* [Directions for this task] Could you print the entries below exactly, starting at the line that contains "ATOM 97 C CA" and stopping after the last one?

__________________________________________________

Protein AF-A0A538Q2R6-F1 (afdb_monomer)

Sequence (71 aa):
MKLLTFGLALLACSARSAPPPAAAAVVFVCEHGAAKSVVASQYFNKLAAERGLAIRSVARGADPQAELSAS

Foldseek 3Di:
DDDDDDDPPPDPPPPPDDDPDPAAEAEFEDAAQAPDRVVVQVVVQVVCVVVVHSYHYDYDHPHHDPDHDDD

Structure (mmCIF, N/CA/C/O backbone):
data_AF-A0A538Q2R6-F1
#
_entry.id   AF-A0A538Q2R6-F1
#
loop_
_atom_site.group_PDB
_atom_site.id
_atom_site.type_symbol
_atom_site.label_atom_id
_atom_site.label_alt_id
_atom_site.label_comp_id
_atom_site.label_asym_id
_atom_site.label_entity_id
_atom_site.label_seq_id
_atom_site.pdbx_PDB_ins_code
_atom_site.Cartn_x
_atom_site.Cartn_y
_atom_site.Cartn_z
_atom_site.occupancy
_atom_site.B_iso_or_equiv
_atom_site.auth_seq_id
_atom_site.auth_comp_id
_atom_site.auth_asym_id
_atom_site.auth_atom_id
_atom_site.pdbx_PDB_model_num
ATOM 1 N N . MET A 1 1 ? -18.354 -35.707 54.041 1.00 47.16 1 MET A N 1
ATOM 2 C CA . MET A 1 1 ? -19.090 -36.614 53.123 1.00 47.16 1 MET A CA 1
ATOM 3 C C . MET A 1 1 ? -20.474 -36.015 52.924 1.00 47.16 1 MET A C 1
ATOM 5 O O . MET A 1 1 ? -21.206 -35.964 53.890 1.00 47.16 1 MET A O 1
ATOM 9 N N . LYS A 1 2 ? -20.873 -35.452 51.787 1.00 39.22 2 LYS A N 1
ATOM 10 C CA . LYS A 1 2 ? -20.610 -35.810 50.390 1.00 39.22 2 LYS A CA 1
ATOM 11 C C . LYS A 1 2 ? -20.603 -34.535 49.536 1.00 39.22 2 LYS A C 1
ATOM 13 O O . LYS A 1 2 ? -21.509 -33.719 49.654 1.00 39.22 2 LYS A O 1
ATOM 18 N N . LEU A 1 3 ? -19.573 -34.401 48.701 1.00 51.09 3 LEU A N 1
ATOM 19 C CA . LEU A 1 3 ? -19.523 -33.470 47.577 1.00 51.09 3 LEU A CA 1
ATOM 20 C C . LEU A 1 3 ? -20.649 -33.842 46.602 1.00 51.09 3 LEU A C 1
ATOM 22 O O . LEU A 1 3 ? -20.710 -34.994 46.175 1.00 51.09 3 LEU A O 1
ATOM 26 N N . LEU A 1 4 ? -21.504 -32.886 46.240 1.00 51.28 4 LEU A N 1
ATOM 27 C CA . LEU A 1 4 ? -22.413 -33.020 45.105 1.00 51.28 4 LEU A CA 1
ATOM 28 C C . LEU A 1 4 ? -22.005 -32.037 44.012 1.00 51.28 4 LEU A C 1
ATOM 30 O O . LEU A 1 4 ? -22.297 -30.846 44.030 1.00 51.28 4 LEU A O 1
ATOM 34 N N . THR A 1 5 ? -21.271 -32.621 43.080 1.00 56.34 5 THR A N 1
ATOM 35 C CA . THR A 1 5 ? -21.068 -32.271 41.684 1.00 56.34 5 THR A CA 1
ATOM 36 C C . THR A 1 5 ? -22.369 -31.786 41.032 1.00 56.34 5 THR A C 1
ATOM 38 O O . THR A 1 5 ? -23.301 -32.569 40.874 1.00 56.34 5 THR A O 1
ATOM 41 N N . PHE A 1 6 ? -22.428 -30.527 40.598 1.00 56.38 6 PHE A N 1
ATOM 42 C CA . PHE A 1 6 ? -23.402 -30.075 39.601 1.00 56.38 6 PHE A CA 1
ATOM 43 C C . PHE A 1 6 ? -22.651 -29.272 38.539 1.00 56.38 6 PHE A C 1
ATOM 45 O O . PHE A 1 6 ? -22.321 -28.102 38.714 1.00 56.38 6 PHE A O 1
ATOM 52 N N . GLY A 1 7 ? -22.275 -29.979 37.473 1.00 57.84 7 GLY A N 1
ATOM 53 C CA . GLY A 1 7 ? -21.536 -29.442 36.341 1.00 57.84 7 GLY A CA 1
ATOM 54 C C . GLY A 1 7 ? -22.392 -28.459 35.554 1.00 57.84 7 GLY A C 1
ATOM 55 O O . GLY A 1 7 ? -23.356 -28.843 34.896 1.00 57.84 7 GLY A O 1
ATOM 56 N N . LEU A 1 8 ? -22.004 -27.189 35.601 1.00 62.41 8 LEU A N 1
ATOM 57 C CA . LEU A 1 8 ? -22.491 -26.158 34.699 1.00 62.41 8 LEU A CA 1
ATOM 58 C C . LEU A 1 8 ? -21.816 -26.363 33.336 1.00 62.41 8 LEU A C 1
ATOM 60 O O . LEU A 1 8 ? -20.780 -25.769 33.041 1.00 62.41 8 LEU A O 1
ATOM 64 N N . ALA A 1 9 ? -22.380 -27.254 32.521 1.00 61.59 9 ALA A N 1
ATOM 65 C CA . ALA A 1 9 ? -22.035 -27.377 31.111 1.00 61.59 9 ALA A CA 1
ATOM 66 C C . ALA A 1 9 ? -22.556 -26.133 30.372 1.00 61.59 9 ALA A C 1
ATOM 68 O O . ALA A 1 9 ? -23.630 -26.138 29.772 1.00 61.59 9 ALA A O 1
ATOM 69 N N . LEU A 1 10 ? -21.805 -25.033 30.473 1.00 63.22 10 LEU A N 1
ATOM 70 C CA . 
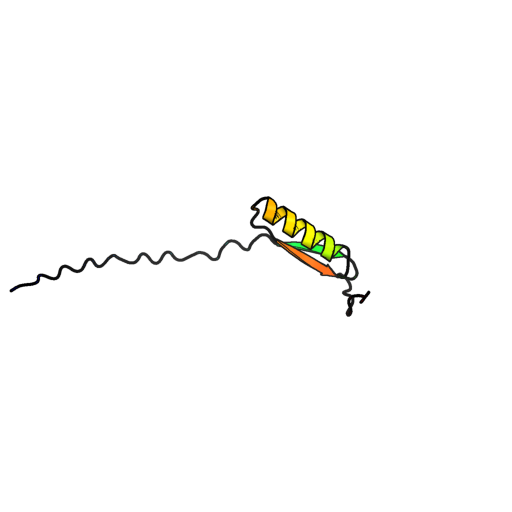LEU A 1 10 ? -21.974 -23.853 29.636 1.00 63.22 10 LEU A CA
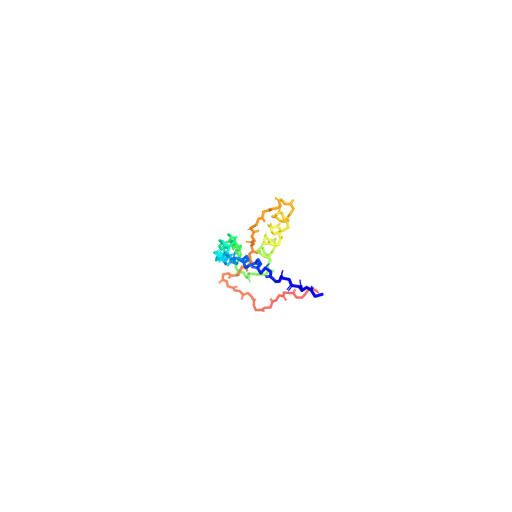 1
ATOM 71 C C . LEU A 1 10 ? -21.649 -24.254 28.200 1.00 63.22 10 LEU A C 1
ATOM 73 O O . LEU A 1 10 ? -20.495 -24.389 27.799 1.00 63.22 10 LEU A O 1
ATOM 77 N N . LEU A 1 11 ? -22.732 -24.485 27.469 1.00 61.81 11 LEU A N 1
ATOM 78 C CA . LEU A 1 11 ? -22.833 -24.593 26.028 1.00 61.81 11 LEU A CA 1
ATOM 79 C C . LEU A 1 11 ? -21.945 -23.519 25.375 1.00 61.81 11 LEU A C 1
ATOM 81 O O . LEU A 1 11 ? -22.306 -22.343 25.306 1.00 61.81 11 LEU A O 1
ATOM 85 N N . ALA A 1 12 ? -20.753 -23.918 24.930 1.00 62.94 12 ALA A N 1
ATOM 86 C CA . ALA A 1 12 ? -19.870 -23.066 24.156 1.00 62.94 12 ALA A CA 1
ATOM 87 C C . ALA A 1 12 ? -20.530 -22.828 22.794 1.00 62.94 12 ALA A C 1
ATOM 89 O O . ALA A 1 12 ? -20.419 -23.636 21.874 1.00 62.94 12 ALA A O 1
ATOM 90 N N . CYS A 1 13 ? -21.262 -21.721 22.680 1.00 56.34 13 CYS A N 1
ATOM 91 C CA . CYS A 1 13 ? -21.646 -21.156 21.400 1.00 56.34 13 CYS A CA 1
ATOM 92 C C . CYS A 1 13 ? -20.347 -20.821 20.658 1.00 56.34 13 CYS A C 1
ATOM 94 O O . CYS A 1 13 ? -19.711 -19.799 20.922 1.00 56.34 13 CYS A O 1
ATOM 96 N N . S
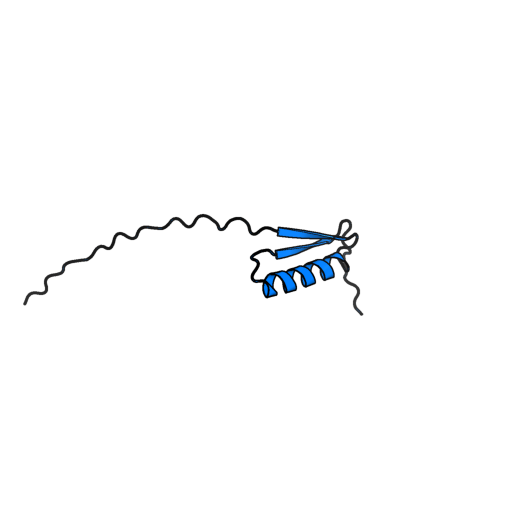ER A 1 14 ? -19.897 -21.718 19.780 1.00 66.12 14 SER A N 1
ATOM 97 C CA . SER A 1 14 ? -18.831 -21.418 18.833 1.00 66.12 14 SER A CA 1
ATOM 98 C C . SER A 1 14 ? -19.356 -20.360 17.872 1.00 66.12 14 SER A C 1
ATOM 100 O O . SER A 1 14 ? -19.956 -20.673 16.843 1.00 66.12 14 SER A O 1
ATOM 102 N N . ALA A 1 15 ? -19.150 -19.093 18.231 1.00 65.50 15 ALA A N 1
ATOM 103 C CA . ALA A 1 15 ? -19.291 -17.977 17.318 1.00 65.50 15 ALA A CA 1
ATOM 104 C C . ALA A 1 15 ? -18.362 -18.250 16.131 1.00 65.50 15 ALA A C 1
ATOM 106 O O . ALA A 1 15 ? -17.138 -18.176 16.237 1.00 65.50 15 ALA A O 1
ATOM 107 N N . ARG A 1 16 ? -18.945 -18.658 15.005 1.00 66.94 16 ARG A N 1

__________________________________________________

* [Answer space]
ATOM 97 C CA . SER A 1 14 ? -18.831 -21.418 18.833 1.00 66.12 14 SER A CA 1
ATOM 98 C C . SER A 1 14 ? -19.356 -20.360 17.872 1.00 66.12 14 SER A C 1
ATOM 100 O O . SER A 1 14 ? -19.956 -20.673 16.843 1.00 66.12 14 SER A O 1
ATOM 102 N N . ALA A 1 15 ? -19.150 -19.093 18.231 1.00 65.50 15 ALA A N 1
ATOM 103 C CA . ALA A 1 15 ? -19.291 -17.977 17.318 1.00 65.50 15 ALA A CA 1
ATOM 104 C C . ALA A 1 15 ? -18.362 -18.250 16.131 1.00 65.50 15 ALA A C 1
ATOM 106 O O . ALA A 1 15 ? -17.138 -18.176 16.237 1.00 65.50 15 ALA A O 1
ATOM 107 N N . ARG A 1 16 ? -18.945 -18.658 15.005 1.00 66.94 16 ARG A N 1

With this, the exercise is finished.